I have a very tough (to me) problem, so I decided to ask the pattern recognition wizards in this forum. Although I'm no mathematician nor computer scientist, I think my mathematical background is decent enough to describe to you the problem in precise terms, so here I go:

For each experiment k=1,…, m there are j observations for n continuous variables X1,…,Xn each (as input) that are associated to the same j observations for an output variable Yk. It is known that in each condition, X1,…,Xn >= 0 for all k and that Y depends on the input variables in the same manner, i.e. Yk= f (X1,…,Xn) for all k. So, although this function f is not defined explicitly (it's probably linear with respect to the input values though), it is known to be the same for all experiments.

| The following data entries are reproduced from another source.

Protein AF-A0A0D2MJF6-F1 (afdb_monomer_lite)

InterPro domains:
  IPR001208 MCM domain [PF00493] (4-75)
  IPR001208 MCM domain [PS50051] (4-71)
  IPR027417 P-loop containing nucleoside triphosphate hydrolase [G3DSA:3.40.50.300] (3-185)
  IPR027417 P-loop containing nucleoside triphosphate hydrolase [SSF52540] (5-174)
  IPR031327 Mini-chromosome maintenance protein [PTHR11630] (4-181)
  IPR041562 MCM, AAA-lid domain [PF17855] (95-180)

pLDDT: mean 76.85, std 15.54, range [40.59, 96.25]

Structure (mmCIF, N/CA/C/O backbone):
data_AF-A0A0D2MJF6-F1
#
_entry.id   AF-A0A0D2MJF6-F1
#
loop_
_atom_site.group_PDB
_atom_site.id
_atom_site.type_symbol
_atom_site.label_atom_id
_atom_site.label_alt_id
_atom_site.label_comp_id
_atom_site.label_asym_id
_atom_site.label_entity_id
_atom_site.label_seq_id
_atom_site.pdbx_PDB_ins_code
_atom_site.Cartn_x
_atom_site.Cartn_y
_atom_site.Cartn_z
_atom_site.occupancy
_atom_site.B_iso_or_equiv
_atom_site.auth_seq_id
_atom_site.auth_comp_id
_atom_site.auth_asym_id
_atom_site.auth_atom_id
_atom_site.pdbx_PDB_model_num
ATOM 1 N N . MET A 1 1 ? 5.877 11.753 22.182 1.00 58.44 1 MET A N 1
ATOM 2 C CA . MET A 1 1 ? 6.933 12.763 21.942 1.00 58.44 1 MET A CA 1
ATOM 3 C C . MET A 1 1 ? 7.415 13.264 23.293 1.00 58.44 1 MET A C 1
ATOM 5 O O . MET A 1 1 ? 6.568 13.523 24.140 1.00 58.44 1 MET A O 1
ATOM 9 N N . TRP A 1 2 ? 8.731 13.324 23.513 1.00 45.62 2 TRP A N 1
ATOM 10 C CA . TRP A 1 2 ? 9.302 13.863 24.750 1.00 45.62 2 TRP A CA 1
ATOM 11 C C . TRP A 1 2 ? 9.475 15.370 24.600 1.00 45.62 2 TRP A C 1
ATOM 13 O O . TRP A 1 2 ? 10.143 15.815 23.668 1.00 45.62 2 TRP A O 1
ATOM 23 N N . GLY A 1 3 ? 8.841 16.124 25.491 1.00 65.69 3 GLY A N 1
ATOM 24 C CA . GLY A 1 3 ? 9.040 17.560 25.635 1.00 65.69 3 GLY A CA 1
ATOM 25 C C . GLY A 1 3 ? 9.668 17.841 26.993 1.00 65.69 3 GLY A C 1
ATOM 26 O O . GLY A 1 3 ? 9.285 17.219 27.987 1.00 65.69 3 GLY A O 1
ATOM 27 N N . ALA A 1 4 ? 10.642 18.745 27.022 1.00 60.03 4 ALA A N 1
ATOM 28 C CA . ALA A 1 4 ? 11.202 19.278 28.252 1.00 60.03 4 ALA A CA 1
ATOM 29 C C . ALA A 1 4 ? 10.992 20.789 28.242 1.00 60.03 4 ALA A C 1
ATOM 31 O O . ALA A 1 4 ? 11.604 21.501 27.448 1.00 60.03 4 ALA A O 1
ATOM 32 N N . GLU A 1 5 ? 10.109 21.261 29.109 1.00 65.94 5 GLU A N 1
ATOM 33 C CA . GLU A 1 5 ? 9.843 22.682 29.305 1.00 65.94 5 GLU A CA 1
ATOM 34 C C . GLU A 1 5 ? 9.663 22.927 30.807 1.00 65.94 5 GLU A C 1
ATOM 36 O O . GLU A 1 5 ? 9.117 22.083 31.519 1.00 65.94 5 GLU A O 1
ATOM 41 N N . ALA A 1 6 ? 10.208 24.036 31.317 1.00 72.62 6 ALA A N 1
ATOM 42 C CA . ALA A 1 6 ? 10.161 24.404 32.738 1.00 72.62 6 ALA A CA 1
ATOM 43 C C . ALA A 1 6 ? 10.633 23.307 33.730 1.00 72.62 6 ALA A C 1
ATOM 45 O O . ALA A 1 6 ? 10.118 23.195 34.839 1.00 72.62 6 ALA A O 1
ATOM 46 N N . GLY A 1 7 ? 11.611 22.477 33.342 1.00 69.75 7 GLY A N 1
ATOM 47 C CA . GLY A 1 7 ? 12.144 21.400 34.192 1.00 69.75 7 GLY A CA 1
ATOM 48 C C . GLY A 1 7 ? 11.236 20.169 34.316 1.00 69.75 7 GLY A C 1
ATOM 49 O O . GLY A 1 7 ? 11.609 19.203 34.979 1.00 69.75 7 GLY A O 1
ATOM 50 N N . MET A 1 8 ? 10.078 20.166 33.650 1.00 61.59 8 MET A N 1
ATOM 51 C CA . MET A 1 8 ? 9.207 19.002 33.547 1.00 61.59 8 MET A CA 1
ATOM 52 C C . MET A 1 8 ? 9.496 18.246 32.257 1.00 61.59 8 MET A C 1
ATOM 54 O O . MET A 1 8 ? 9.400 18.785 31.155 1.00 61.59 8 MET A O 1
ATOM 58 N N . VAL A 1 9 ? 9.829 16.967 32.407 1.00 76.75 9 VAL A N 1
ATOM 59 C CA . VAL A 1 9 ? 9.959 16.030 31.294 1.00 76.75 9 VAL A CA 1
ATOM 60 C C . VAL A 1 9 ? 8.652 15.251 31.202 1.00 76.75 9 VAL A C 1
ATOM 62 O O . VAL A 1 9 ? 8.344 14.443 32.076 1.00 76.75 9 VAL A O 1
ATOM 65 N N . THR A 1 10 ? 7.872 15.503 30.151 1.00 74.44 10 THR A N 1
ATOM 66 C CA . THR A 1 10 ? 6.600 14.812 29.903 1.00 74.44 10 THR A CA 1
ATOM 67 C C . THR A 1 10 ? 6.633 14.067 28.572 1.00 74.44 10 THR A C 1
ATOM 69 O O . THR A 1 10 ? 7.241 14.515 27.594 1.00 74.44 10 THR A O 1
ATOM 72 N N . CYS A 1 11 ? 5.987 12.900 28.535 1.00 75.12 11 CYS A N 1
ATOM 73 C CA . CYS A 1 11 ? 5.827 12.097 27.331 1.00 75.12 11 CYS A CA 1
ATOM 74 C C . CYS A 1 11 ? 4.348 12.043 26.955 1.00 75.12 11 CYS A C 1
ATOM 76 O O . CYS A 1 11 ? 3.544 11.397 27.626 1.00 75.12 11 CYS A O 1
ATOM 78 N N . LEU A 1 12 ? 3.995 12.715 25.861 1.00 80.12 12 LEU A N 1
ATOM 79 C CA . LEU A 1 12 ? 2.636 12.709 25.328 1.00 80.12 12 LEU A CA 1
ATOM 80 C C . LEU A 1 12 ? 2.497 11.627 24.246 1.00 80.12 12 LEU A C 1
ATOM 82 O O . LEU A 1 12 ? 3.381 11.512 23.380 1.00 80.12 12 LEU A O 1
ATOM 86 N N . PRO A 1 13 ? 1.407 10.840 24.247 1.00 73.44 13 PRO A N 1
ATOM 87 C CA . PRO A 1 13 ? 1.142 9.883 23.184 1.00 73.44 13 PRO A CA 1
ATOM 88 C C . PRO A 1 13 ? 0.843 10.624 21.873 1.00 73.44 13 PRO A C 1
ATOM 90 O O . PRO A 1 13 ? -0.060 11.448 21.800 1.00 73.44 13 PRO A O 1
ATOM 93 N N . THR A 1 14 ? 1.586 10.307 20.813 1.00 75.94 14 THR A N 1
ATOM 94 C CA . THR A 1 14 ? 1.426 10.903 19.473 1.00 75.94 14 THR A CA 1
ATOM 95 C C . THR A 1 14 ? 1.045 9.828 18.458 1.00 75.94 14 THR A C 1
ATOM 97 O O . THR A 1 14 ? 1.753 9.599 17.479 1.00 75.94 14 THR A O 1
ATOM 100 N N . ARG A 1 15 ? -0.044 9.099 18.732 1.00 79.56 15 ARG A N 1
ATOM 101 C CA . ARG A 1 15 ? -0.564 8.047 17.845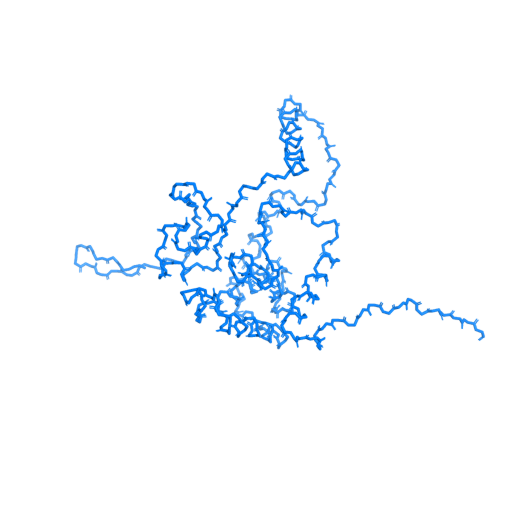 1.00 79.56 15 ARG A CA 1
ATOM 102 C C . ARG A 1 15 ? -1.377 8.685 16.719 1.00 79.56 15 ARG A C 1
ATOM 104 O O . ARG A 1 15 ? -2.594 8.784 16.813 1.00 79.56 15 ARG A O 1
ATOM 111 N N . THR A 1 16 ? -0.691 9.143 15.678 1.00 82.94 16 THR A N 1
ATOM 112 C CA . THR A 1 16 ? -1.315 9.701 14.473 1.00 82.94 16 THR A CA 1
ATOM 113 C C . THR A 1 16 ? -0.630 9.175 13.217 1.00 82.94 16 THR A C 1
ATOM 115 O O . THR A 1 16 ? 0.570 8.896 13.227 1.00 82.94 16 THR A O 1
ATOM 118 N N . SER A 1 17 ? -1.397 9.030 12.140 1.00 86.44 17 SER A N 1
ATOM 119 C CA . SER A 1 17 ? -0.863 8.754 10.807 1.00 86.44 17 SER A CA 1
ATOM 120 C C . SER A 1 17 ? -0.412 10.067 10.167 1.00 86.44 17 SER A C 1
ATOM 122 O O . SER A 1 17 ? -1.100 11.079 10.280 1.00 86.44 17 SER A O 1
ATOM 124 N N . VAL A 1 18 ? 0.732 10.056 9.484 1.00 90.12 18 VAL A N 1
ATOM 125 C CA . VAL A 1 18 ? 1.279 11.235 8.800 1.00 90.12 18 VAL A CA 1
ATOM 126 C C . VAL A 1 18 ? 1.138 11.043 7.297 1.00 90.12 18 VAL A C 1
ATOM 128 O O . VAL A 1 18 ? 1.627 10.056 6.754 1.00 90.12 18 VAL A O 1
ATOM 131 N N . LEU A 1 19 ? 0.498 12.005 6.636 1.00 90.00 19 LEU A N 1
ATOM 132 C CA . LEU A 1 19 ? 0.495 12.140 5.184 1.00 90.00 19 LEU A CA 1
ATOM 133 C C . LEU A 1 19 ? 1.329 13.369 4.823 1.00 90.00 19 LEU A C 1
ATOM 135 O O . LEU A 1 19 ? 1.144 14.434 5.411 1.00 90.00 19 LEU A O 1
ATOM 139 N N . GLY A 1 20 ? 2.252 13.213 3.880 1.00 85.94 20 GLY A N 1
ATOM 140 C CA . GLY A 1 20 ? 3.108 14.292 3.404 1.00 85.94 20 GLY A CA 1
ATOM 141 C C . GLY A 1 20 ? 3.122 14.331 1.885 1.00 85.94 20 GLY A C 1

Now, here's the question: is there a way to recognize an underlying pattern (if it exists of course) in the variables X1,…,Xn conserved in all k conditions such that is *not* the result of their known contribution to the output variable Y?

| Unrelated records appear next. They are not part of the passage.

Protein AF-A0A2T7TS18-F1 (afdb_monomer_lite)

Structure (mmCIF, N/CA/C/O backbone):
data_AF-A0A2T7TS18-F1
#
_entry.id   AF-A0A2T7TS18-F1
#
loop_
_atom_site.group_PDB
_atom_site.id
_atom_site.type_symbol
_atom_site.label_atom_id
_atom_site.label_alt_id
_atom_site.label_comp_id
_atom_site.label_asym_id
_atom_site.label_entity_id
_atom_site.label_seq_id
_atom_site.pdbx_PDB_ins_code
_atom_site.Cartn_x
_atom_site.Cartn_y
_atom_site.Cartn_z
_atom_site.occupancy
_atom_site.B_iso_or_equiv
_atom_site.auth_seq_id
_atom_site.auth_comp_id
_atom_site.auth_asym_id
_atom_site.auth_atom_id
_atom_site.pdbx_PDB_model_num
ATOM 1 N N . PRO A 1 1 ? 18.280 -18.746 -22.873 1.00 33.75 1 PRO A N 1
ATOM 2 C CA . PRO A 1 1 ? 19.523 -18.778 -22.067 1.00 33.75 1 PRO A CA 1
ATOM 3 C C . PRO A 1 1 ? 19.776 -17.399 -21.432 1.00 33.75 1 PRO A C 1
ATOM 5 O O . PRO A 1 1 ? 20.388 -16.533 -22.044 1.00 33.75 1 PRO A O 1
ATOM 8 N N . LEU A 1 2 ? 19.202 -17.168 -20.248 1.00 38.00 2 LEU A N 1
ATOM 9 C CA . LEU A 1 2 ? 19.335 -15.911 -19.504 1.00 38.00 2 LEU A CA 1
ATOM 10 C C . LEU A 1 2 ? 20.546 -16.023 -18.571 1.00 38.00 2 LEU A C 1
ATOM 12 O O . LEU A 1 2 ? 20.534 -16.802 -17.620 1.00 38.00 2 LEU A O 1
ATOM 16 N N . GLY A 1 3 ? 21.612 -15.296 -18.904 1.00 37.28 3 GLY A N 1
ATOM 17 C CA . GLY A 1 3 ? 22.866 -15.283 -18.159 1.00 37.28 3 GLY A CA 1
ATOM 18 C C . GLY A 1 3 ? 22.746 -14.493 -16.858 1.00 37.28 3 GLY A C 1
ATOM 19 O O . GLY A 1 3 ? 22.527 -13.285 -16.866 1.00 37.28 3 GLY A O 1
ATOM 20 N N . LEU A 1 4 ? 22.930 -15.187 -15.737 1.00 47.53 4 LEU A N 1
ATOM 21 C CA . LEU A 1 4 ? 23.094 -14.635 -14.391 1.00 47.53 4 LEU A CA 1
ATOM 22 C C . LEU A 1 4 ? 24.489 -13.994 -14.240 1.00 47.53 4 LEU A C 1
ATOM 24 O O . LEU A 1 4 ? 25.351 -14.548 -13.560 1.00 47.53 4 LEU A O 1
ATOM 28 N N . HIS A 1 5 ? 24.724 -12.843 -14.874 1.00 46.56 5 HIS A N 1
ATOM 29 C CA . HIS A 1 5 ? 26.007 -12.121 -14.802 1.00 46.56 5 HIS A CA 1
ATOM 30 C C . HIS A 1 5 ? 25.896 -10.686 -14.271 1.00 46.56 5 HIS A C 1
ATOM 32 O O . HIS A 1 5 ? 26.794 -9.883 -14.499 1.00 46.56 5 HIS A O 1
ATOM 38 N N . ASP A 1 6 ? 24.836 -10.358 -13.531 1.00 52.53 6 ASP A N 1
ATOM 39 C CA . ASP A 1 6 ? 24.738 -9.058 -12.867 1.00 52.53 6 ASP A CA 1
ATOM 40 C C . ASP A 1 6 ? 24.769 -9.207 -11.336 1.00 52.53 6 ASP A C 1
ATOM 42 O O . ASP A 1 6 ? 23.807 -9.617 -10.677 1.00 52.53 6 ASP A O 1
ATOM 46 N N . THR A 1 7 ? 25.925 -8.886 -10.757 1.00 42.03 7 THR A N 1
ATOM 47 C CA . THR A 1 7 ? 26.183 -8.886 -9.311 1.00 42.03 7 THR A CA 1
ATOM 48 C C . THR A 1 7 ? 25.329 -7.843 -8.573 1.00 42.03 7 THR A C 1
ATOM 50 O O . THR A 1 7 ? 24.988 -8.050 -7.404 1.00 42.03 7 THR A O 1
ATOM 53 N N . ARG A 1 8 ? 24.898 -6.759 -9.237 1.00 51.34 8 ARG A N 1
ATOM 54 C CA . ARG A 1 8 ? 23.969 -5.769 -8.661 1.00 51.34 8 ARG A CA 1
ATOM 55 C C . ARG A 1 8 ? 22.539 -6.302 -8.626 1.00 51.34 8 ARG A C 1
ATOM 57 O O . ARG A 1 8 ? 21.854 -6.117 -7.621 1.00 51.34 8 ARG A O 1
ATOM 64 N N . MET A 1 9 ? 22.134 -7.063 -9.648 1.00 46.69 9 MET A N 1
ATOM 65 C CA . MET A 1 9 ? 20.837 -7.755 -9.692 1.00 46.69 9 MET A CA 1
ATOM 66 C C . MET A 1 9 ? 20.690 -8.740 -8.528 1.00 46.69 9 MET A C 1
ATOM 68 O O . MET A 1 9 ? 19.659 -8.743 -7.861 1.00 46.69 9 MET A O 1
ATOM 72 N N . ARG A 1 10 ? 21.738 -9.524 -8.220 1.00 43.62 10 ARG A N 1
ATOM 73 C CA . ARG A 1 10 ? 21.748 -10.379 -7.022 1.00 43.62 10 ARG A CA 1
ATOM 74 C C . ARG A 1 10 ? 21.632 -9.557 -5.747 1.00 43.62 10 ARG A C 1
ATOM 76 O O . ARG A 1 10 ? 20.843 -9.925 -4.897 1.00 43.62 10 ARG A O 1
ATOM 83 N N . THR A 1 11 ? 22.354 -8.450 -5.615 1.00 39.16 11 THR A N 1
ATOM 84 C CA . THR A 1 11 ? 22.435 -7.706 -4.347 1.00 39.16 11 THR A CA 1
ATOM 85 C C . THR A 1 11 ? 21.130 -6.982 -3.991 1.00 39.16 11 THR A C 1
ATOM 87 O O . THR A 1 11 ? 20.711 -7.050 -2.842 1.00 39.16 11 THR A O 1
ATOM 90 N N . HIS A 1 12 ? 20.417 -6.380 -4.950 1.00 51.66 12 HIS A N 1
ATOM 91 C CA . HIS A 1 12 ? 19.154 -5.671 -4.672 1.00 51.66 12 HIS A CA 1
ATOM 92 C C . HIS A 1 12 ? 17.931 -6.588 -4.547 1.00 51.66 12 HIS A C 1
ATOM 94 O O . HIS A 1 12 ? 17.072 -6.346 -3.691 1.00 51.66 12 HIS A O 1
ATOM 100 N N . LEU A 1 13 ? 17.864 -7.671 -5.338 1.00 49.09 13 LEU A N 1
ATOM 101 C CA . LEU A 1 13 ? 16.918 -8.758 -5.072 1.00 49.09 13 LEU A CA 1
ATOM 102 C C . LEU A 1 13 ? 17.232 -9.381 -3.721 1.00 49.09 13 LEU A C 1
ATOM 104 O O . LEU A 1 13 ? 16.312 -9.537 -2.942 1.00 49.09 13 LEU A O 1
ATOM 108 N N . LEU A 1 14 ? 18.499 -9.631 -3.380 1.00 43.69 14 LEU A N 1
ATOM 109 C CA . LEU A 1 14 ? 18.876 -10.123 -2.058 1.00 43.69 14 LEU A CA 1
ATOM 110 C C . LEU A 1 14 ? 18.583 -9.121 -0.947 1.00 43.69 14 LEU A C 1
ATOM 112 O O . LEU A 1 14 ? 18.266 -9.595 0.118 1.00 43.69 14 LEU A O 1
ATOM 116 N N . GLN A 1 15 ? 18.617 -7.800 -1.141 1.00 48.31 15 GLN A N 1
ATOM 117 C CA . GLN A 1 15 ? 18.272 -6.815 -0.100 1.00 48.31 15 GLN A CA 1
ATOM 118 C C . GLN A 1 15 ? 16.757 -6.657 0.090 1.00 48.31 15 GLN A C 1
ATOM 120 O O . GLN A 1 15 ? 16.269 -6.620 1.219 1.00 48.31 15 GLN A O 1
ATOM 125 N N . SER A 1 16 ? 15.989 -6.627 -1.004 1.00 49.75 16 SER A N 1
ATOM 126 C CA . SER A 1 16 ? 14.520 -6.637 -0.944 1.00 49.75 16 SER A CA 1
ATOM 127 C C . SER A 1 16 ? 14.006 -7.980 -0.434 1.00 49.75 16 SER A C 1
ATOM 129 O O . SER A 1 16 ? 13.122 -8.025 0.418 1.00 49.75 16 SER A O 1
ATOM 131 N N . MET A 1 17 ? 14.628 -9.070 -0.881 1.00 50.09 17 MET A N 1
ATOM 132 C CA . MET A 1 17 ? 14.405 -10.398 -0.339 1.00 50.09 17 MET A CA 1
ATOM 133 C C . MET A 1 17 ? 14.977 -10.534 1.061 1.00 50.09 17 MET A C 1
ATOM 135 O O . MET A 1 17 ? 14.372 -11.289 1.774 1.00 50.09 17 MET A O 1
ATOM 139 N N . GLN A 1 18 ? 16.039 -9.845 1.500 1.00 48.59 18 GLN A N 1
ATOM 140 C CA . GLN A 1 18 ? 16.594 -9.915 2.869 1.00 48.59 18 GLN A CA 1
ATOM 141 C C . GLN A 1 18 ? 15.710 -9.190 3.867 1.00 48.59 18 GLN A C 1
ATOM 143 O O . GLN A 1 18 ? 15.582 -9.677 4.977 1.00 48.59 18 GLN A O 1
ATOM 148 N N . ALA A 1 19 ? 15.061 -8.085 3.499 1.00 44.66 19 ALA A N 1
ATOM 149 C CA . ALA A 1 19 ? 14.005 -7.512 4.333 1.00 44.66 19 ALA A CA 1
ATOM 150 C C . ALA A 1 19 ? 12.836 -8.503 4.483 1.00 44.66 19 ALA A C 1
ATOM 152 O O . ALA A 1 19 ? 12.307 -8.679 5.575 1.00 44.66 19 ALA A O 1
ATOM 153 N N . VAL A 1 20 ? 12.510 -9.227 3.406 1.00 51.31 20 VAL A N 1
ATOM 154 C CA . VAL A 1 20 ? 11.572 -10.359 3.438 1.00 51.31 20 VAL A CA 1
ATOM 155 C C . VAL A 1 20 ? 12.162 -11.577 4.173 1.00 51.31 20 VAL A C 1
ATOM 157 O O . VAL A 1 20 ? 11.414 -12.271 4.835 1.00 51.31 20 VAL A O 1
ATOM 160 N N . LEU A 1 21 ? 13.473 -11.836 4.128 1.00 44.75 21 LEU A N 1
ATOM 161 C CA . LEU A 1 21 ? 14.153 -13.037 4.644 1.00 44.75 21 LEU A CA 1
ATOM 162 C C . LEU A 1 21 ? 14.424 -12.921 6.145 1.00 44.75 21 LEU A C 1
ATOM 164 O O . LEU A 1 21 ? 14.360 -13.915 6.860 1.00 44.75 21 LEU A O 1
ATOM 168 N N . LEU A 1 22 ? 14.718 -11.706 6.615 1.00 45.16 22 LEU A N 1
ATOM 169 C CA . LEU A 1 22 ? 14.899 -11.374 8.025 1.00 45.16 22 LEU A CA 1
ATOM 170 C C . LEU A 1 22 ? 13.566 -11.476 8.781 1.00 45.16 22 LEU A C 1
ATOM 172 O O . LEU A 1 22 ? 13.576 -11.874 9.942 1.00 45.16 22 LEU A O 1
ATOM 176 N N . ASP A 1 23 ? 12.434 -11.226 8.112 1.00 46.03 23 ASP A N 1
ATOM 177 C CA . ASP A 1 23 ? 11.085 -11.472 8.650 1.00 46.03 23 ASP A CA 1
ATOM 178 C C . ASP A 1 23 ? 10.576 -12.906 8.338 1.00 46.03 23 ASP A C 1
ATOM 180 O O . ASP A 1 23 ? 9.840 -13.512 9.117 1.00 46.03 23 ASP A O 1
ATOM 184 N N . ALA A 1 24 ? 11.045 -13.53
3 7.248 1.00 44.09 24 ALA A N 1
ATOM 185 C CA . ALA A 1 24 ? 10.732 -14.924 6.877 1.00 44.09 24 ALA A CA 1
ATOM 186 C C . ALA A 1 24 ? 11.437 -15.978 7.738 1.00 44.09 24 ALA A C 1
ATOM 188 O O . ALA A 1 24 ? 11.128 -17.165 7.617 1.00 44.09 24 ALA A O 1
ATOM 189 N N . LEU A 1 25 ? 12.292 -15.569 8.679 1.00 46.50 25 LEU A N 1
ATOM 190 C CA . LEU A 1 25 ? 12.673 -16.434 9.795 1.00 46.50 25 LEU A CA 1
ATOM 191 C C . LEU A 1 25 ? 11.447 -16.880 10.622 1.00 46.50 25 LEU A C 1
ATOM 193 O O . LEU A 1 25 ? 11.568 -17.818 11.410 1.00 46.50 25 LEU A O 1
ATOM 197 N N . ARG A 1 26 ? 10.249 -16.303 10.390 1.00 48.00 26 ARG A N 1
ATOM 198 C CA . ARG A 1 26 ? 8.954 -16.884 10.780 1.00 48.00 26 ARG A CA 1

In other words, is there a way to recognize/learn from the data non-trivial constraint(s) on X1,…,Xn -or at least on some input variables- to which f(X1,…,Xn) —expressed as the output data for Yk— is subject in all k conditions? When I say 'recognize/learn', I mean that I only need to be able to assert the existence of such implicit pattern or constraint with statistical significance although to deduce it explicitly would be even better (but I don't know if that's possible to begin with).

After studying from Bishop's book, I thought that tree-based models or multivariate regression could help. Treating X1,…,Xn as binary variables (0 or 1 for non-zero values) is certainly an affordable simplification in this case, but I cannot assume a priori that X1,…,Xn are dependent on each other (that would be a possible outcome at best). On the other hand, I thought of using the residues of a multivariate regression for each condition k, but that gives me "what's left of Yk that's not explained linearly by X1,…,Xn" data for each k. What I rather need is to find a pattern in "what's left of X1,…,Xn after explaining the Y values" for each k.

I'm sorry for being so wordy l but I needed to describe the problem to you as good as possible. Perhaps I misunderstood some method in the book that could be useful, or maybe you guys think a different technique should be used (if there's any). All advice and thoughts are most welcome.

Thanks a lot in advance.